Edited: 02/06/16

In which Kaneki loses sight of who he is and Sasaki starts remembering.

Pity is for the weak. Power is for the strong.


Never feel pity for the enemy is how the saying goes

Do they say that too when they're in the enemy's shoes?


Kaneki knows he shouldn't feel sympathy but he does anyway because he's aware of how losing someone could hurt so much.

Hanging back in the shadows (like he always had), he watches as Amon cries over the dead partner he would have been able to save, if Kaneki had not been there.

He's well aware of the fact that it may as well have been his fault though he does not regret anything, will not regret anything because it had saved Touka and Hinami.

He doesn't want to feel empathy because he doesn't want to be unsure about his ideals. He's scared of losing sight of what makes him Kaneki.

He doesn't want to feel this pity.


After Aogiri, he's been wandering around the dangerous wards, searching for information about Rize. (And in turn, the ghoul she turned him into.)

There's a lot of death and despair in those wards.

The doves strike down the ghouls mercilessly and his mind tortures him with the image of how Fueguchi Ryoko died, the way Mado didn't even let her have her last words.
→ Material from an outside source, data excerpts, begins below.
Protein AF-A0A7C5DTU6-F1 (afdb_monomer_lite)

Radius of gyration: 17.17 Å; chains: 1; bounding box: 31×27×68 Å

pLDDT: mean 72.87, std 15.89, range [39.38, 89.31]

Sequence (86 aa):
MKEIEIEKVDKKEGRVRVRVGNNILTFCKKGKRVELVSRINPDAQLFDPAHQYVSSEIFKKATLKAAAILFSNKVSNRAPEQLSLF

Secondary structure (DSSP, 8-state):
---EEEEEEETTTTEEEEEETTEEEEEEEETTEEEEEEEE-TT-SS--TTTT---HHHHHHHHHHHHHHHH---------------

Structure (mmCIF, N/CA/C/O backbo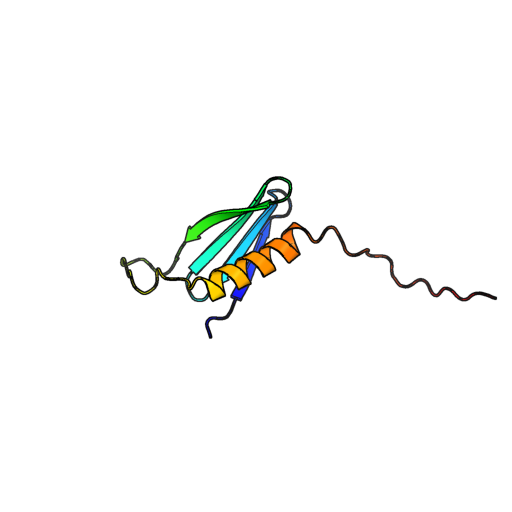ne):
data_AF-A0A7C5DTU6-F1
#
_entry.id   AF-A0A7C5DTU6-F1
#
loop_
_atom_site.group_PDB
_atom_site.id
_atom_site.type_symbol
_atom_site.label_atom_id
_atom_site.label_alt_id
_atom_site.label_comp_id
_atom_site.label_asym_id
_atom_site.label_entity_id
_atom_site.label_seq_id
_atom_site.pdbx_PDB_ins_code
_atom_site.Cartn_x
_atom_site.Cartn_y
_atom_site.Cartn_z
_atom_site.occupancy
_atom_site.B_iso_or_equiv
_atom_site.auth_seq_id
_atom_site.auth_comp_id
_atom_site.auth_asym_id
_atom_site.auth_atom_id
_atom_site.pdbx_PDB_model_num
ATOM 1 N N . MET A 1 1 ? 18.349 -3.075 1.118 1.00 55.12 1 MET A N 1
ATOM 2 C CA . MET A 1 1 ? 16.878 -3.135 1.314 1.00 55.12 1 MET A CA 1
ATOM 3 C C . MET A 1 1 ? 16.271 -1.893 0.677 1.00 55.12 1 MET A C 1
ATOM 5 O O . MET A 1 1 ? 16.877 -0.845 0.818 1.00 55.12 1 MET A O 1
ATOM 9 N N . LYS A 1 2 ? 15.133 -1.980 -0.031 1.00 63.84 2 LYS A N 1
ATOM 10 C CA . LYS A 1 2 ? 14.454 -0.766 -0.529 1.00 63.84 2 LYS A CA 1
ATOM 11 C C . LYS A 1 2 ? 13.842 -0.030 0.670 1.00 63.84 2 LYS A C 1
ATOM 13 O O . LYS A 1 2 ? 13.057 -0.636 1.402 1.00 63.84 2 LYS A O 1
ATOM 18 N N . GLU A 1 3 ? 14.227 1.223 0.890 1.00 75.12 3 GLU A N 1
ATOM 19 C CA . GLU A 1 3 ? 13.664 2.050 1.961 1.00 75.12 3 GLU A CA 1
ATOM 20 C C . GLU A 1 3 ? 12.215 2.447 1.651 1.00 75.12 3 GLU A C 1
ATOM 22 O O . GLU A 1 3 ? 11.798 2.531 0.493 1.00 75.12 3 GLU A O 1
ATOM 27 N N . ILE A 1 4 ? 11.427 2.602 2.719 1.00 83.06 4 ILE A N 1
ATOM 28 C CA . ILE A 1 4 ? 10.005 2.945 2.662 1.00 83.06 4 ILE A CA 1
ATOM 29 C C . ILE A 1 4 ? 9.836 4.326 3.285 1.00 83.06 4 ILE A C 1
ATOM 31 O O . ILE A 1 4 ? 9.914 4.453 4.516 1.00 83.06 4 ILE A O 1
ATOM 35 N N . GLU A 1 5 ? 9.545 5.311 2.447 1.00 85.81 5 GLU A N 1
ATOM 36 C CA . GLU A 1 5 ? 9.412 6.723 2.798 1.00 85.81 5 GLU A CA 1
ATOM 37 C C . GLU A 1 5 ? 7.953 7.174 2.693 1.00 85.81 5 GLU A C 1
ATOM 39 O O . GLU A 1 5 ? 7.189 6.687 1.862 1.00 85.81 5 GLU A O 1
ATOM 44 N N . ILE A 1 6 ? 7.533 8.109 3.543 1.00 85.50 6 ILE A N 1
ATOM 45 C CA . ILE A 1 6 ? 6.186 8.686 3.471 1.00 85.50 6 ILE A CA 1
ATOM 46 C C . ILE A 1 6 ? 6.280 9.942 2.613 1.00 85.50 6 ILE A C 1
ATOM 48 O O . ILE A 1 6 ? 6.911 10.912 3.013 1.00 85.50 6 ILE A O 1
ATOM 52 N N . GLU A 1 7 ? 5.637 9.932 1.451 1.00 83.62 7 GLU A N 1
ATOM 53 C CA . GLU A 1 7 ? 5.693 11.059 0.519 1.00 83.62 7 GLU A CA 1
ATOM 54 C C . GLU A 1 7 ? 4.646 12.121 0.862 1.00 83.62 7 GLU A C 1
ATOM 56 O O . GLU A 1 7 ? 4.920 13.318 0.852 1.00 83.62 7 GLU A O 1
ATOM 61 N N . LYS A 1 8 ? 3.418 11.690 1.176 1.00 84.75 8 LYS A N 1
ATOM 62 C CA . LYS A 1 8 ? 2.323 12.608 1.501 1.00 84.75 8 LYS A CA 1
ATOM 63 C C . LYS A 1 8 ? 1.276 11.937 2.375 1.00 84.75 8 LYS A C 1
ATOM 65 O O . LYS A 1 8 ? 0.931 10.777 2.167 1.00 84.75 8 LYS A O 1
ATOM 70 N N . VAL A 1 9 ? 0.704 12.695 3.303 1.00 85.56 9 VAL A N 1
ATOM 71 C CA . VAL A 1 9 ? -0.452 12.279 4.104 1.00 85.56 9 VAL A CA 1
ATOM 72 C C . V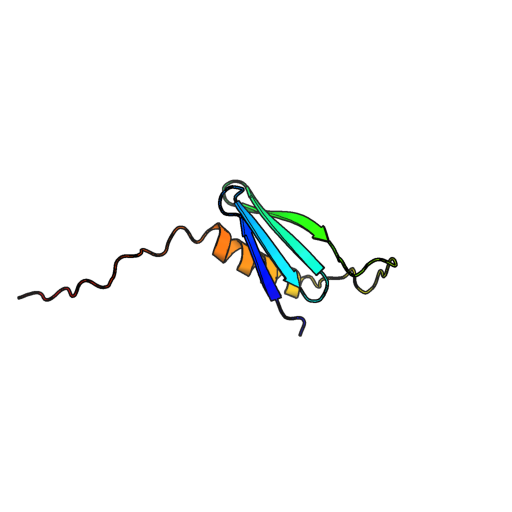AL A 1 9 ? -1.591 13.250 3.834 1.00 85.56 9 VAL A C 1
ATOM 74 O O . VAL A 1 9 ? -1.518 14.415 4.219 1.00 85.56 9 VAL A O 1
ATOM 77 N N . ASP A 1 10 ? -2.645 12.775 3.179 1.00 82.44 10 ASP A N 1
ATOM 78 C CA . ASP A 1 10 ? -3.852 13.550 2.922 1.00 82.44 10 ASP A CA 1
ATOM 79 C C . ASP A 1 10 ? -4.950 13.159 3.914 1.00 82.44 10 ASP A C 1
ATOM 81 O O . ASP A 1 10 ? -5.705 12.202 3.730 1.00 82.44 10 ASP A O 1
ATOM 85 N N . LYS A 1 11 ? -4.997 13.885 5.035 1.00 73.94 11 LYS A N 1
ATOM 86 C CA . LYS A 1 11 ? -5.901 13.571 6.151 1.00 73.94 11 LYS A CA 1
ATOM 87 C C . LYS A 1 11 ? -7.369 13.839 5.822 1.00 73.94 11 LYS A C 1
ATOM 89 O O . LYS A 1 11 ? -8.224 13.186 6.408 1.00 73.94 11 LYS A O 1
ATOM 94 N N . LYS A 1 12 ? -7.660 14.771 4.902 1.00 75.31 12 LYS A N 1
ATOM 95 C CA . LYS A 1 12 ? -9.037 15.092 4.486 1.00 75.31 12 LYS A CA 1
ATOM 96 C C . LYS A 1 12 ? -9.656 13.940 3.699 1.00 75.31 12 LYS A C 1
ATOM 98 O O . LYS A 1 12 ? -10.807 13.597 3.928 1.00 75.31 12 LYS A O 1
ATOM 103 N N . GLU A 1 13 ? -8.867 13.319 2.826 1.00 74.00 13 GLU A N 1
ATOM 104 C CA . GLU A 1 13 ? -9.307 12.184 2.008 1.00 74.00 13 GLU A CA 1
ATOM 105 C C . GLU A 1 13 ? -9.027 10.819 2.656 1.00 74.00 13 GLU A C 1
ATOM 107 O O . GLU A 1 13 ? -9.400 9.786 2.105 1.00 74.00 13 GLU A O 1
ATOM 112 N N . GLY A 1 14 ? -8.347 10.791 3.808 1.00 82.56 14 GLY A N 1
ATOM 113 C CA . GLY A 1 14 ? -7.939 9.550 4.466 1.00 82.56 14 GLY A CA 1
ATOM 114 C C . GLY A 1 14 ? -6.936 8.748 3.636 1.00 82.56 14 GLY A C 1
ATOM 115 O O . GLY A 1 14 ? -7.007 7.517 3.615 1.00 82.56 14 GLY A O 1
ATOM 116 N N . ARG A 1 15 ? -6.019 9.431 2.939 1.00 86.31 15 ARG A N 1
ATOM 117 C CA . ARG A 1 15 ? -5.038 8.824 2.030 1.00 86.31 15 ARG A CA 1
ATOM 118 C C . ARG A 1 15 ? -3.606 9.036 2.504 1.00 86.31 15 ARG A C 1
ATOM 120 O O . ARG A 1 15 ? -3.263 10.080 3.050 1.00 86.31 15 ARG A O 1
ATOM 127 N N . VAL A 1 16 ? -2.743 8.060 2.254 1.00 88.56 16 VAL A N 1
ATOM 128 C CA . VAL A 1 16 ? -1.295 8.150 2.486 1.00 88.56 16 VAL A CA 1
ATOM 129 C C . VAL A 1 16 ? -0.568 7.656 1.249 1.00 88.56 16 VAL A C 1
ATOM 131 O O . VAL A 1 16 ? -0.856 6.574 0.749 1.00 88.56 16 VAL A O 1
ATOM 134 N N . ARG A 1 17 ? 0.392 8.441 0.771 1.00 88.56 17 ARG A N 1
ATOM 135 C CA . ARG A 1 17 ? 1.321 8.066 -0.291 1.00 88.56 17 ARG A CA 1
ATOM 136 C C . ARG A 1 17 ? 2.635 7.635 0.336 1.00 88.56 17 ARG A C 1
ATOM 138 O O . ARG A 1 17 ? 3.234 8.384 1.108 1.00 88.56 17 ARG A O 1
ATOM 145 N N . VAL A 1 18 ? 3.058 6.427 0.006 1.00 87.75 18 VAL A N 1
ATOM 146 C CA . VAL A 1 18 ? 4.284 5.800 0.484 1.00 87.75 18 VAL A CA 1
ATOM 147 C C . VAL A 1 18 ? 5.166 5.515 -0.718 1.00 87.75 18 VAL A C 1
ATOM 149 O O . VAL A 1 18 ? 4.735 4.849 -1.656 1.00 87.75 18 VAL A O 1
ATOM 152 N N . ARG A 1 19 ? 6.403 5.989 -0.680 1.00 86.12 19 ARG A N 1
ATOM 153 C CA . ARG A 1 19 ? 7.423 5.700 -1.676 1.00 86.12 19 ARG A CA 1
ATOM 154 C C . ARG A 1 19 ? 8.237 4.480 -1.250 1.00 86.12 19 ARG A C 1
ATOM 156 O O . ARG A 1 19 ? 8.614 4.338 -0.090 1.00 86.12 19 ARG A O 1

(How weak he was back then, when he was powerless to save her. How weaker he is now, when he wouldn't even lift a finger to save them.)

The ghouls descend on the doves' dead bodies with relish, feasting on them like flies hovering over garbage.

(Then again, there really is no difference between ghouls and humans. Monsters, are they not?)

A half-ghoul, a half-human, what was he, really? He isn't even sure for whom he's feeling pity for; the ghouls or the humans.

(Or is the pity for himself?)

He's completely lost sight of his identity.

(Did it even matter?)

He doesn't want to feel this pity.


The first time Haise kills a ghoul, its blood splatters against the white of his coat, spreading ever so slowly.

Innocence overcome by death and tragedy; white roses shrivelling up into red spider lilies.

("You tried to eat me so if you get eaten, isn't that just too bad?")

He hears his own voice, cruel and rough, edged with a certain madness. It frightens him.

If that was how he was before, then he really doesn't want to remember at all.

(Paint the roses red, ne, Kaneki-kun?)


He's remembering and he wants more of his memories back.

He wants to know the mother who told him that it's better to be hurt than to hurt others, and the woman who told him that to live is to devour others.

He wants to know the boy with sunshine hair and bright grins and the fierce girl with the beautiful wings and hesitant smiles.

He wants to know the little girl who called him 'onii-san' and the man with the curved beard and a gentle heart.

(There was also the man in blindingly bright magenta suits. He feels uneasy remembering this man, he doesn't trust him, but still he was a part of the small little family he wanted so much to protect.)

He wants to know more about the kind old man he calls manager and the man with glasses and a startling resemblance to Serpent, the guy with the weird haircut who called himself the Devil Ape, and the pretty woman with the long black hair.

He wants to know more but he isn't even sure if he's Haise or Kaneki anymore.